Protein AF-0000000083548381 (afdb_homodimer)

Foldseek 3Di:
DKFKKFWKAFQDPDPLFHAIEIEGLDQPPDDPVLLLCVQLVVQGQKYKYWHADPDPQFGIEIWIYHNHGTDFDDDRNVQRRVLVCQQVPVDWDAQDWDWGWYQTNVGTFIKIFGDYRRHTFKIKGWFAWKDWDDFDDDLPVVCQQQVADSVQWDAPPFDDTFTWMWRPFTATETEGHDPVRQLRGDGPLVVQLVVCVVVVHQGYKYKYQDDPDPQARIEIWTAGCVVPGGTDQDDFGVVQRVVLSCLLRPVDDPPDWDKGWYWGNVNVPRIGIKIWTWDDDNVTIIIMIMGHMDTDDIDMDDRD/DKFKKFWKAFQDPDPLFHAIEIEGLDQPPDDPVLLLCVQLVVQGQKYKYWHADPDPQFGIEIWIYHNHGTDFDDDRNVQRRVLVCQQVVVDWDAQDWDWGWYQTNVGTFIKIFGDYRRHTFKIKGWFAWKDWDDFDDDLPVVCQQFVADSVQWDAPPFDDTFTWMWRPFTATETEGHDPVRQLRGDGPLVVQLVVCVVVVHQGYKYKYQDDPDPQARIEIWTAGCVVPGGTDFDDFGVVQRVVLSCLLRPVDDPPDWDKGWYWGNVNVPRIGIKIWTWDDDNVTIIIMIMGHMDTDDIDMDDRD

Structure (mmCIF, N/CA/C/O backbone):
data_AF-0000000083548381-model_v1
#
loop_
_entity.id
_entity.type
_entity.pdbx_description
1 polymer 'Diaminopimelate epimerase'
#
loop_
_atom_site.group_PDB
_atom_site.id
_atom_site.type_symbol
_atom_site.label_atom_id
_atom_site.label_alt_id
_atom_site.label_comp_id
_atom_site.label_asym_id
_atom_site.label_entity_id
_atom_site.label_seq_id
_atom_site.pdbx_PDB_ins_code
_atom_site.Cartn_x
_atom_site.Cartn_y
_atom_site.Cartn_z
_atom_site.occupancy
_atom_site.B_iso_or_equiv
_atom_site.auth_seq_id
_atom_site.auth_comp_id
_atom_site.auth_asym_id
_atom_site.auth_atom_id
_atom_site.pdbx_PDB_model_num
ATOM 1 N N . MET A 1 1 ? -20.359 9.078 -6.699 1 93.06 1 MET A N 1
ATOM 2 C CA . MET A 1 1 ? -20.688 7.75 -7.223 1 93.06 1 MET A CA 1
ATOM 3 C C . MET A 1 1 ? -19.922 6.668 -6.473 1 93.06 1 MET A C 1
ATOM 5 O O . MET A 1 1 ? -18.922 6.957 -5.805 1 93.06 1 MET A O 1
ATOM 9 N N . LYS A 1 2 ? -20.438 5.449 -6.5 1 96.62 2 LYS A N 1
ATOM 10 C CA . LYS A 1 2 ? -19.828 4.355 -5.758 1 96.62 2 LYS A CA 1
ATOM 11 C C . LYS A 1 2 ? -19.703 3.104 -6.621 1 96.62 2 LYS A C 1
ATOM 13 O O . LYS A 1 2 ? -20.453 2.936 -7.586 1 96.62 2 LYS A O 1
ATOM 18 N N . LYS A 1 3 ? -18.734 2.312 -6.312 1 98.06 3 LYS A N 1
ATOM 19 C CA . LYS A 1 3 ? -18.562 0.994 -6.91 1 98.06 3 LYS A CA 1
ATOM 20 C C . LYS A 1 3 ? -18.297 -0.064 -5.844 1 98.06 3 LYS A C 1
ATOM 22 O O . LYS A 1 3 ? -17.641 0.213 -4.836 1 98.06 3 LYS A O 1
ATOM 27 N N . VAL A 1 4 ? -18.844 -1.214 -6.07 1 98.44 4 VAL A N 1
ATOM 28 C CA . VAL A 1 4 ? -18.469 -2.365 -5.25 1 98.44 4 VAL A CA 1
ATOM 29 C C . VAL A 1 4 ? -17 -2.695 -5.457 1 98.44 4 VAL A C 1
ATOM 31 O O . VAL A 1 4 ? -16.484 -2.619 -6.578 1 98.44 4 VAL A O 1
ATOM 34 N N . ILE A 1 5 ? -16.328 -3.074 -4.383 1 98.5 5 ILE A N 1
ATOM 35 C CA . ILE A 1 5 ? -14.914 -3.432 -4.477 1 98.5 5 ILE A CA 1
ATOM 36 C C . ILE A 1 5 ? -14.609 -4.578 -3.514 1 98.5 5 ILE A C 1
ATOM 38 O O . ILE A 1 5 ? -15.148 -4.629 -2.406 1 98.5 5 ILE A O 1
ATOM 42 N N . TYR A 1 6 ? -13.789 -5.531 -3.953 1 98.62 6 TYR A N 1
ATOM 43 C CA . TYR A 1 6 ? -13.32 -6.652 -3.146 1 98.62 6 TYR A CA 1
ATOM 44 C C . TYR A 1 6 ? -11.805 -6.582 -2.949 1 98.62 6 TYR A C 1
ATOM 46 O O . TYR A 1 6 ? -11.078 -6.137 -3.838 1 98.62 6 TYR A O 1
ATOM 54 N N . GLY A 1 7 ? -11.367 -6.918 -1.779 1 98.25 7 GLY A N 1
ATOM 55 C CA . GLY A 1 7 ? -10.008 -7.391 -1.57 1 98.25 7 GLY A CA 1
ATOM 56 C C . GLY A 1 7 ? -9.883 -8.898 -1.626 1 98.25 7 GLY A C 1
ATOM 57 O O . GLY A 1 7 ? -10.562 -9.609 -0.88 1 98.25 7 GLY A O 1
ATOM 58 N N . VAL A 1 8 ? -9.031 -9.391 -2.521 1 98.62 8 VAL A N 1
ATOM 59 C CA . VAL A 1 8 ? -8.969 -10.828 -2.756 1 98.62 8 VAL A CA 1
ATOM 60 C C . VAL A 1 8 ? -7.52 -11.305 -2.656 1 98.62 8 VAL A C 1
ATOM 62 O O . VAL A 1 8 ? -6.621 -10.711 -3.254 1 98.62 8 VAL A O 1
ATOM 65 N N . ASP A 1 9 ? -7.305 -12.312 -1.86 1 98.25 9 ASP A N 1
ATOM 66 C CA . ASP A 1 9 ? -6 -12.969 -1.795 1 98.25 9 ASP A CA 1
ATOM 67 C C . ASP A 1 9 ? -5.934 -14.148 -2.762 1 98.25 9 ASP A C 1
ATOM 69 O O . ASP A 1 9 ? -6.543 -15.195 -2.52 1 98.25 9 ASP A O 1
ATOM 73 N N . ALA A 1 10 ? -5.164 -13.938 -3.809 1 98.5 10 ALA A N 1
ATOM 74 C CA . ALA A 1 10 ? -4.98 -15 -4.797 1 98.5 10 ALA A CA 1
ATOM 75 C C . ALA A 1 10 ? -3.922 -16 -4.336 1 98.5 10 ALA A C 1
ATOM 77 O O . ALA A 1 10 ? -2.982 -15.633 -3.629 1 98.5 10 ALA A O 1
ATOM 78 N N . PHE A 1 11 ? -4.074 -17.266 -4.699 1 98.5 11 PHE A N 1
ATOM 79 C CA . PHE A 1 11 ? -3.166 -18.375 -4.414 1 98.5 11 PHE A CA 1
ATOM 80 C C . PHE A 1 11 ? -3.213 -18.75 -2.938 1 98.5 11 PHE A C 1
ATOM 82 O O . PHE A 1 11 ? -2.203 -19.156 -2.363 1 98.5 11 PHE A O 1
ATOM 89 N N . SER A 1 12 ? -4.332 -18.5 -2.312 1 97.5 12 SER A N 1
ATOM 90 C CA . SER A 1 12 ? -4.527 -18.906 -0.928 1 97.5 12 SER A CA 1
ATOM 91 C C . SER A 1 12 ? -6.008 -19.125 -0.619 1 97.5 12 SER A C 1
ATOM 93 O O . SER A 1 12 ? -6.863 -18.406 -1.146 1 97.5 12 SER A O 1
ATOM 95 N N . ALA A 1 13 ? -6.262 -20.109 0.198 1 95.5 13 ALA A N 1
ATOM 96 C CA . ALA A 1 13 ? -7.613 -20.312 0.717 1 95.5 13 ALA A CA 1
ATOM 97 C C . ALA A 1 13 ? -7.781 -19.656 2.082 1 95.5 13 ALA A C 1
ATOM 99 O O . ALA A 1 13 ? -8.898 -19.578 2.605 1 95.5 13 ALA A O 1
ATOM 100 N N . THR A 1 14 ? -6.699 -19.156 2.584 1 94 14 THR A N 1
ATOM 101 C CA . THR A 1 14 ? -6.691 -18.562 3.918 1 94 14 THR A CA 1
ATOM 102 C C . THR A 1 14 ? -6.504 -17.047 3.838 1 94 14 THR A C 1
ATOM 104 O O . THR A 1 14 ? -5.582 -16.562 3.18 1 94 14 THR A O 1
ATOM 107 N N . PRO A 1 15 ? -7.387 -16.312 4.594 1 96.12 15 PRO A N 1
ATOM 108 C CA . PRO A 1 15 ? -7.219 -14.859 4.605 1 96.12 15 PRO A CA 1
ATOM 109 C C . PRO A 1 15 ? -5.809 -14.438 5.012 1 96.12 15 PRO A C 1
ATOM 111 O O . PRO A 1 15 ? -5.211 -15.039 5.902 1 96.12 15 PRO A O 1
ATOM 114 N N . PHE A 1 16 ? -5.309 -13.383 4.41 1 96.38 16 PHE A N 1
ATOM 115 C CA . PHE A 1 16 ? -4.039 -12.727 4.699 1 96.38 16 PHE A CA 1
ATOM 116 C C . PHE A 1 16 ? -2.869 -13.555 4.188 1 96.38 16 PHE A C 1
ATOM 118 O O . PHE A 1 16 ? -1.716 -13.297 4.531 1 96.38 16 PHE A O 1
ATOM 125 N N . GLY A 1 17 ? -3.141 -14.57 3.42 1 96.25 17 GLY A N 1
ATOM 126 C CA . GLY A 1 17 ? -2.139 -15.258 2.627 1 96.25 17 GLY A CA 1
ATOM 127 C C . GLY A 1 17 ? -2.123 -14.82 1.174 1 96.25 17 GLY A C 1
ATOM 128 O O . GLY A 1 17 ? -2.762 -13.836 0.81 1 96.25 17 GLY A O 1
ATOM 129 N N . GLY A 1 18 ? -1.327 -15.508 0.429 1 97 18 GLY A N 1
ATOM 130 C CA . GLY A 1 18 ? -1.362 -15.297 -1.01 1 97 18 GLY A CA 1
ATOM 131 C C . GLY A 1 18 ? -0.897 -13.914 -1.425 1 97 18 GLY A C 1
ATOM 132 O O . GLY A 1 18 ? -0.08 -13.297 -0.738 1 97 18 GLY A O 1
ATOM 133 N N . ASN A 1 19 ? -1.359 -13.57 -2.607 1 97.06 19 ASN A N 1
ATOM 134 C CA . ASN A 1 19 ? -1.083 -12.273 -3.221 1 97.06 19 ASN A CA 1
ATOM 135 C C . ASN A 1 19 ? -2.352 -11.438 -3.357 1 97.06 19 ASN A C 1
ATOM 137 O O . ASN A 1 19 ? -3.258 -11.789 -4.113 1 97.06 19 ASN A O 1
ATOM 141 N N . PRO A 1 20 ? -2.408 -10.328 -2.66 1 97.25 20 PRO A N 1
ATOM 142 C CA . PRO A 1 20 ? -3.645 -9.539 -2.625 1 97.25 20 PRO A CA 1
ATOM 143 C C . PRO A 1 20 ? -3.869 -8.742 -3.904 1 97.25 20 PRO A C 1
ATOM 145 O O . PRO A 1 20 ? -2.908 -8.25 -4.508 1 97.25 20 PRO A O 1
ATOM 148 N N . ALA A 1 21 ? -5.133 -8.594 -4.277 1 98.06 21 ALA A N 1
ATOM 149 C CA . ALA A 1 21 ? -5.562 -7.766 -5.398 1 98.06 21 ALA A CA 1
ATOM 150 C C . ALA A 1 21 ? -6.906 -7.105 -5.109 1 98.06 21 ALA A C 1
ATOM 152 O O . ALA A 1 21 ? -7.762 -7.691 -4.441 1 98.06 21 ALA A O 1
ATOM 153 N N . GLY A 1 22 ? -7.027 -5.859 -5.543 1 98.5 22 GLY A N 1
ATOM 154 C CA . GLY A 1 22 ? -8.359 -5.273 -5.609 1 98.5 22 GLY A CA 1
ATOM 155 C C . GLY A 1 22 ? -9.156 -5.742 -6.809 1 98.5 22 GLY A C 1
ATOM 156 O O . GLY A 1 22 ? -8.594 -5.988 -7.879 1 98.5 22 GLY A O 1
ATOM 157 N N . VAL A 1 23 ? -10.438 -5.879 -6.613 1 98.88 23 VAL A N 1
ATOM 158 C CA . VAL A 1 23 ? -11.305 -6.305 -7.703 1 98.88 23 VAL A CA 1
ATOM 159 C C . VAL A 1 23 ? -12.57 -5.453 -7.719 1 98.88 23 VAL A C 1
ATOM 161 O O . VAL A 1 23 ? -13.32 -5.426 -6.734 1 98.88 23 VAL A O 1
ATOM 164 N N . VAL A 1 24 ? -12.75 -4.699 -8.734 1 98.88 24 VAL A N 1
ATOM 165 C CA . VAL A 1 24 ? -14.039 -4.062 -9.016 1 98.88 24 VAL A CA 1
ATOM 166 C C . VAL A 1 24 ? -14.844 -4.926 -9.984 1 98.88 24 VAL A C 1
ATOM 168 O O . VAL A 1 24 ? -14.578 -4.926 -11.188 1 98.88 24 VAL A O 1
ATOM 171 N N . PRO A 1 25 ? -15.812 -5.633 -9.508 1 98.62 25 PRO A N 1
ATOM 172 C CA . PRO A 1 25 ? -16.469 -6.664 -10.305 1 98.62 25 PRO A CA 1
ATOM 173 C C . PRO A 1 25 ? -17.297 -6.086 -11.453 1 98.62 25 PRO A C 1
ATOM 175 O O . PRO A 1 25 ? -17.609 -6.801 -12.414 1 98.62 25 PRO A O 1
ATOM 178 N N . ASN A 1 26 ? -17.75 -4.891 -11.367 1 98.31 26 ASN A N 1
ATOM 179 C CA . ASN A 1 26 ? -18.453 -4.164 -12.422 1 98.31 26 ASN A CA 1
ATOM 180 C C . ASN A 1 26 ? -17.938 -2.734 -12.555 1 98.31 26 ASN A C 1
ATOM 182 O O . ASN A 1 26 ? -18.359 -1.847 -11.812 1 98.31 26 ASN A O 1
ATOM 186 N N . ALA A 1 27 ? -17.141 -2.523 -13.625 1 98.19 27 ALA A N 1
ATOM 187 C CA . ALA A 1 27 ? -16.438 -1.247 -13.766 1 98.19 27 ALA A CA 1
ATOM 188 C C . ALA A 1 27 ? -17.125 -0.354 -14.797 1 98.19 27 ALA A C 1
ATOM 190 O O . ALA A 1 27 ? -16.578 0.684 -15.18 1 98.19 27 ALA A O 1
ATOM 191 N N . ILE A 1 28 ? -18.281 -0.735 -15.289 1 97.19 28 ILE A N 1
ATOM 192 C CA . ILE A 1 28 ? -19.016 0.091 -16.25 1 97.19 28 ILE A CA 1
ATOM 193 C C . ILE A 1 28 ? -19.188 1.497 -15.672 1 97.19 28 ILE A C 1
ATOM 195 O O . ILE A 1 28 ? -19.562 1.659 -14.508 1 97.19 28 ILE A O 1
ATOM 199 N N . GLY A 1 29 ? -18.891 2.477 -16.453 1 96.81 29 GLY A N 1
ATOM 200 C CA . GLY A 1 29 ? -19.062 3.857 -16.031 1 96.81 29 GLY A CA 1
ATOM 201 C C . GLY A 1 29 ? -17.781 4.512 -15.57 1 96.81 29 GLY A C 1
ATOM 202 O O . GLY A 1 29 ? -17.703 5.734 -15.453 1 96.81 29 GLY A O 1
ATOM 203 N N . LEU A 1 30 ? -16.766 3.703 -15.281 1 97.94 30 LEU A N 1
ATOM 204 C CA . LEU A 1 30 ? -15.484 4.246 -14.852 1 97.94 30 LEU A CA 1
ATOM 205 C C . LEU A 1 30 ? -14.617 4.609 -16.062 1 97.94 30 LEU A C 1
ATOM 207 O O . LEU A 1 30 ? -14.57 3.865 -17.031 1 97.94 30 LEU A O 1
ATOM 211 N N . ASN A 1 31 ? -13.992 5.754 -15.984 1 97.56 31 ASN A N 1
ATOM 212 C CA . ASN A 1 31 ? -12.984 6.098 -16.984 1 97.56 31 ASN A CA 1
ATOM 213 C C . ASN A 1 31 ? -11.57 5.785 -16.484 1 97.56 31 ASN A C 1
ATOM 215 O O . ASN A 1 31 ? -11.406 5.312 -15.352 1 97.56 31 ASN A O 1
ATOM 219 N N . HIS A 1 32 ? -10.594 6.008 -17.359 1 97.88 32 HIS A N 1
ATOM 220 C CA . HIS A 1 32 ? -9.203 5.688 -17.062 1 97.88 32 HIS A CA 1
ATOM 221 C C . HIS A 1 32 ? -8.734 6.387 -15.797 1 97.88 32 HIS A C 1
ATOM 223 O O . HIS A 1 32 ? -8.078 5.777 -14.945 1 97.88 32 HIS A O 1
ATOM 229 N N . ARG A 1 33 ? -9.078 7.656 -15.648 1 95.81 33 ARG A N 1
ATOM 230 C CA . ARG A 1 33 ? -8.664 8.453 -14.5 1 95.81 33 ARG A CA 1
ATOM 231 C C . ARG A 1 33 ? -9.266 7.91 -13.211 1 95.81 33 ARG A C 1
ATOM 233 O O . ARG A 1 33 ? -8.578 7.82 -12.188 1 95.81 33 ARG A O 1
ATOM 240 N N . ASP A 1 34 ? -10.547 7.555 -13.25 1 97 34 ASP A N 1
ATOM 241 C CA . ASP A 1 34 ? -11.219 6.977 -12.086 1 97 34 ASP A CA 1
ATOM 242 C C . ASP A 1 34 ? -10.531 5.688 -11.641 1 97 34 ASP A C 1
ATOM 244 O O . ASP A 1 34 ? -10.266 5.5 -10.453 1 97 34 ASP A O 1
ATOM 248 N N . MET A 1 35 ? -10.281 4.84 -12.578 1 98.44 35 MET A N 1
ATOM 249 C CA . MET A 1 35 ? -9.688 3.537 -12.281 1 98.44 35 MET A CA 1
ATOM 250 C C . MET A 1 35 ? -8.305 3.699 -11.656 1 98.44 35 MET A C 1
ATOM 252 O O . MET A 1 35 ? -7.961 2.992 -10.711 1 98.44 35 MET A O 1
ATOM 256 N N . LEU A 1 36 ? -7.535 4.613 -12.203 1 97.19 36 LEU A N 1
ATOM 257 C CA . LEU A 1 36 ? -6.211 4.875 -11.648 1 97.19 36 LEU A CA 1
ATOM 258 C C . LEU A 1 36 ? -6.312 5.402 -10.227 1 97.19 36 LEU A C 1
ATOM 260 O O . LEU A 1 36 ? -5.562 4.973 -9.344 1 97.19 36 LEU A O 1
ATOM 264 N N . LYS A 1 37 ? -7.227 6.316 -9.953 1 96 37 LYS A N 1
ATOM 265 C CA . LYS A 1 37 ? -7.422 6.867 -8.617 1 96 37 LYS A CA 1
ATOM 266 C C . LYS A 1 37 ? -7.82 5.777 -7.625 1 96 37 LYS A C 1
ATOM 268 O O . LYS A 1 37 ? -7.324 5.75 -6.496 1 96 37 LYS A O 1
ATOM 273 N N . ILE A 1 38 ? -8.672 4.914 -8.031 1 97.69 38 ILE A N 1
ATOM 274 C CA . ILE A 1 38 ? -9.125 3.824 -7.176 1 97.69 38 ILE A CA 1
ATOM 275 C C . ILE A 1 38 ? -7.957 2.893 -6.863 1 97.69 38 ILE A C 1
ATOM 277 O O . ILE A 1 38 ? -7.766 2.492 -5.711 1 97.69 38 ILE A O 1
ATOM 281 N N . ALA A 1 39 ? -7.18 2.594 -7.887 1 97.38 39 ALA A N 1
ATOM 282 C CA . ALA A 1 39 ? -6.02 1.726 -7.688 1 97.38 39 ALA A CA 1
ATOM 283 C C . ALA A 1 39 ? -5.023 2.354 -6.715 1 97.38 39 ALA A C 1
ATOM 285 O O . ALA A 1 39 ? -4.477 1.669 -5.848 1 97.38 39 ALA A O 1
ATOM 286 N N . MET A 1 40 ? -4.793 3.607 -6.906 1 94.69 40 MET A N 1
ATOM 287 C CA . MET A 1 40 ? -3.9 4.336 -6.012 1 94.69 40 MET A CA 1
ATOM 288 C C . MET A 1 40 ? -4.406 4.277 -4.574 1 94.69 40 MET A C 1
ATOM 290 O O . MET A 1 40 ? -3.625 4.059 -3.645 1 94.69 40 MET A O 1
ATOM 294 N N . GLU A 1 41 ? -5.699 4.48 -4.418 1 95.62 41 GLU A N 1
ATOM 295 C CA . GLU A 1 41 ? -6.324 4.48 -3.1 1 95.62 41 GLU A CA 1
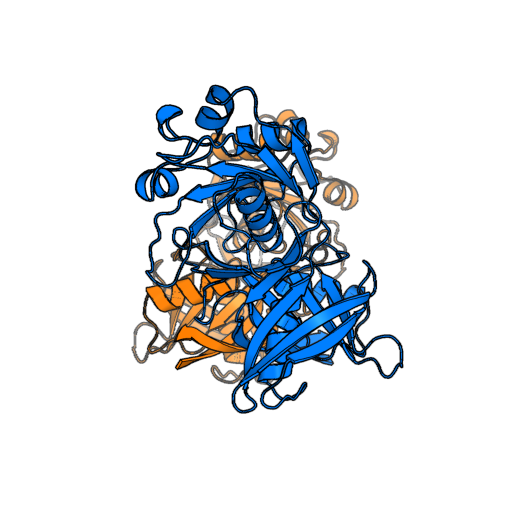ATOM 296 C C . GLU A 1 41 ? -6.188 3.121 -2.422 1 95.62 41 GLU A C 1
ATOM 298 O O . GLU A 1 41 ? -5.934 3.045 -1.218 1 95.62 41 GLU A O 1
ATOM 303 N N . MET A 1 42 ? -6.371 2.059 -3.17 1 95.31 42 MET A N 1
ATOM 304 C CA . MET A 1 42 ? -6.293 0.707 -2.623 1 95.31 42 MET A CA 1
ATOM 305 C C . MET A 1 42 ? -4.863 0.36 -2.229 1 95.31 42 MET A C 1
ATOM 307 O O . MET A 1 42 ? -4.641 -0.421 -1.301 1 95.31 42 MET A O 1
ATOM 311 N N . ASN A 1 43 ? -3.963 0.927 -2.979 1 93.62 43 ASN A N 1
ATOM 312 C CA . ASN A 1 43 ? -2.537 0.795 -2.699 1 93.62 43 ASN A CA 1
ATOM 313 C C . ASN A 1 43 ? -2.107 -0.668 -2.658 1 93.62 43 ASN A C 1
ATOM 315 O O . ASN A 1 43 ? -1.289 -1.057 -1.822 1 93.62 43 ASN A O 1
ATOM 319 N N . LEU A 1 44 ? -2.74 -1.518 -3.422 1 94.38 44 LEU A N 1
ATOM 320 C CA . LEU A 1 44 ? -2.322 -2.896 -3.65 1 94.38 44 LEU A CA 1
ATOM 321 C C . LEU A 1 44 ? -1.497 -3.01 -4.926 1 94.38 44 LEU A C 1
ATOM 323 O O . LEU A 1 44 ? -1.412 -2.055 -5.703 1 94.38 44 LEU A O 1
ATOM 327 N N . SER A 1 45 ? -0.837 -4.129 -5.086 1 92.56 45 SER A N 1
ATOM 328 C CA . SER A 1 45 ? 0.006 -4.273 -6.27 1 92.56 45 SER A CA 1
ATOM 329 C C . SER A 1 45 ? -0.788 -4.027 -7.547 1 92.56 45 SER A C 1
ATOM 331 O O . SER A 1 45 ? -0.343 -3.291 -8.43 1 92.56 45 SER A O 1
ATOM 333 N N . GLU A 1 46 ? -1.991 -4.695 -7.617 1 96.62 46 GLU A N 1
ATOM 334 C CA . GLU A 1 46 ? -2.881 -4.426 -8.742 1 96.62 46 GLU A CA 1
ATOM 335 C C . GLU A 1 46 ? -4.34 -4.387 -8.289 1 96.62 46 GLU A C 1
ATOM 337 O O . GLU A 1 46 ? -4.719 -5.062 -7.332 1 96.62 46 GLU A O 1
ATOM 342 N N . THR A 1 47 ? -5.066 -3.623 -8.922 1 98.62 47 THR A N 1
ATOM 343 C CA . THR A 1 47 ? -6.523 -3.631 -8.883 1 98.62 47 THR A CA 1
ATOM 344 C C . THR A 1 47 ? -7.109 -3.922 -10.258 1 98.62 47 THR A C 1
ATOM 346 O O . THR A 1 47 ? -6.703 -3.311 -11.25 1 98.62 47 THR A O 1
ATOM 349 N N . ALA A 1 48 ? -7.957 -4.895 -10.281 1 98.88 48 ALA A N 1
ATOM 350 C CA . ALA A 1 48 ? -8.586 -5.301 -11.531 1 98.88 48 ALA A CA 1
ATOM 351 C C . ALA A 1 48 ? -9.977 -4.676 -11.672 1 98.88 48 ALA A C 1
ATOM 353 O O . ALA A 1 48 ? -10.758 -4.668 -10.719 1 98.88 48 ALA A O 1
ATOM 354 N N . PHE A 1 49 ? -10.211 -4.148 -12.828 1 98.88 49 PHE A N 1
ATOM 355 C CA . PHE A 1 49 ? -11.508 -3.58 -13.188 1 98.88 49 PHE A CA 1
ATOM 356 C C . PHE A 1 49 ? -12.18 -4.414 -14.266 1 98.88 49 PHE A C 1
ATOM 358 O O . PHE A 1 49 ? -11.672 -4.523 -15.383 1 98.88 49 PHE A O 1
ATOM 365 N N . ILE A 1 50 ? -13.336 -4.949 -13.93 1 98.69 50 ILE A N 1
ATOM 366 C CA . ILE A 1 50 ? -13.953 -5.949 -14.789 1 98.69 50 ILE A CA 1
ATOM 367 C C . ILE A 1 50 ? -15.141 -5.336 -15.531 1 98.69 50 ILE A C 1
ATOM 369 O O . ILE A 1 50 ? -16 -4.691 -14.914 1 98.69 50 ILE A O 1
+++
Please print the records above exactly from their first line. End with the line containing "ATOM 1 N N .", and include it.

Protein AF-0000000083548381 (afdb_homodimer)

Foldseek 3Di:
DKFKKFWKAFQDPDPLFHAIEIEGLDQPPDDPVLLLCVQLVVQGQKYKYWHADPDPQFGIEIWIYHNHGTDFDDDRNVQRRVLVCQQVPVDWDAQDWDWGWYQTNVGTFIKIFGDYRRHTFKIKGWFAWKDWDDFDDDLPVVCQQQVADSVQWDAPPFDDTFTWMWRPFTATETEGHDPVRQLRGDGPLVVQLVVCVVVVHQGYKYKYQDDPDPQARIEIWTAGCVVPGGTDQDDFGVVQRVVLSCLLRPVDDPPDWDKGWYWGNVNVPRIGIKIWTWDDDNVTIIIMIMGHMDTDDIDMDDRD/DKFKKFWKAFQDPDPLFHAIEIEGLDQPPDDPVLLLCVQLVVQGQKYKYWHADPDPQFGIEIWIYHNHGTDFDDDRNVQRRVLVCQQVVVDWDAQDWDWGWYQTNVGTFIKIFGDYRRHTFKIKGWFAWKDWDDFDDDLPVVCQQFVADSVQWDAPPFDDTFTWMWRPFTATETEGHDPVRQLRGDGPLVVQLVVCVVVVHQGYKYKYQDDPDPQARIEIWTAGCVVPGGTDFDDFGVVQRVVLSCLLRPVDDPPDWDKGWYWGNVNVPRIGIKIWTWDDDNVTIIIMIMGHMDTDDIDMDDRD

Structure (mmCIF, N/CA/C/O backbone):
data_AF-0000000083548381-model_v1
#
loop_
_entity.id
_entity.type
_entity.pdbx_description
1 polymer 'Diaminopimelate epimerase'
#
loop_
_atom_site.group_PDB
_atom_site.id
_atom_site.type_symbol
_atom_site.label_atom_id
_atom_site.label_alt_id
_atom_site.label_comp_id
_atom_site.label_asym_id
_atom_site.label_entity_id
_atom_site.label_seq_id
_atom_site.pdbx_PDB_ins_code
_atom_site.Cartn_x
_atom_site.Cartn_y
_atom_site.Cartn_z
_atom_site.occupancy
_atom_site.B_iso_or_equiv
_atom_site.auth_seq_id
_atom_site.auth_comp_id
_atom_site.auth_asym_id
_atom_site.auth_atom_id
_atom_site.pdbx_PDB_model_num
ATOM 1 N N . MET A 1 1 ? -20.359 9.078 -6.699 1 93.06 1 MET A N 1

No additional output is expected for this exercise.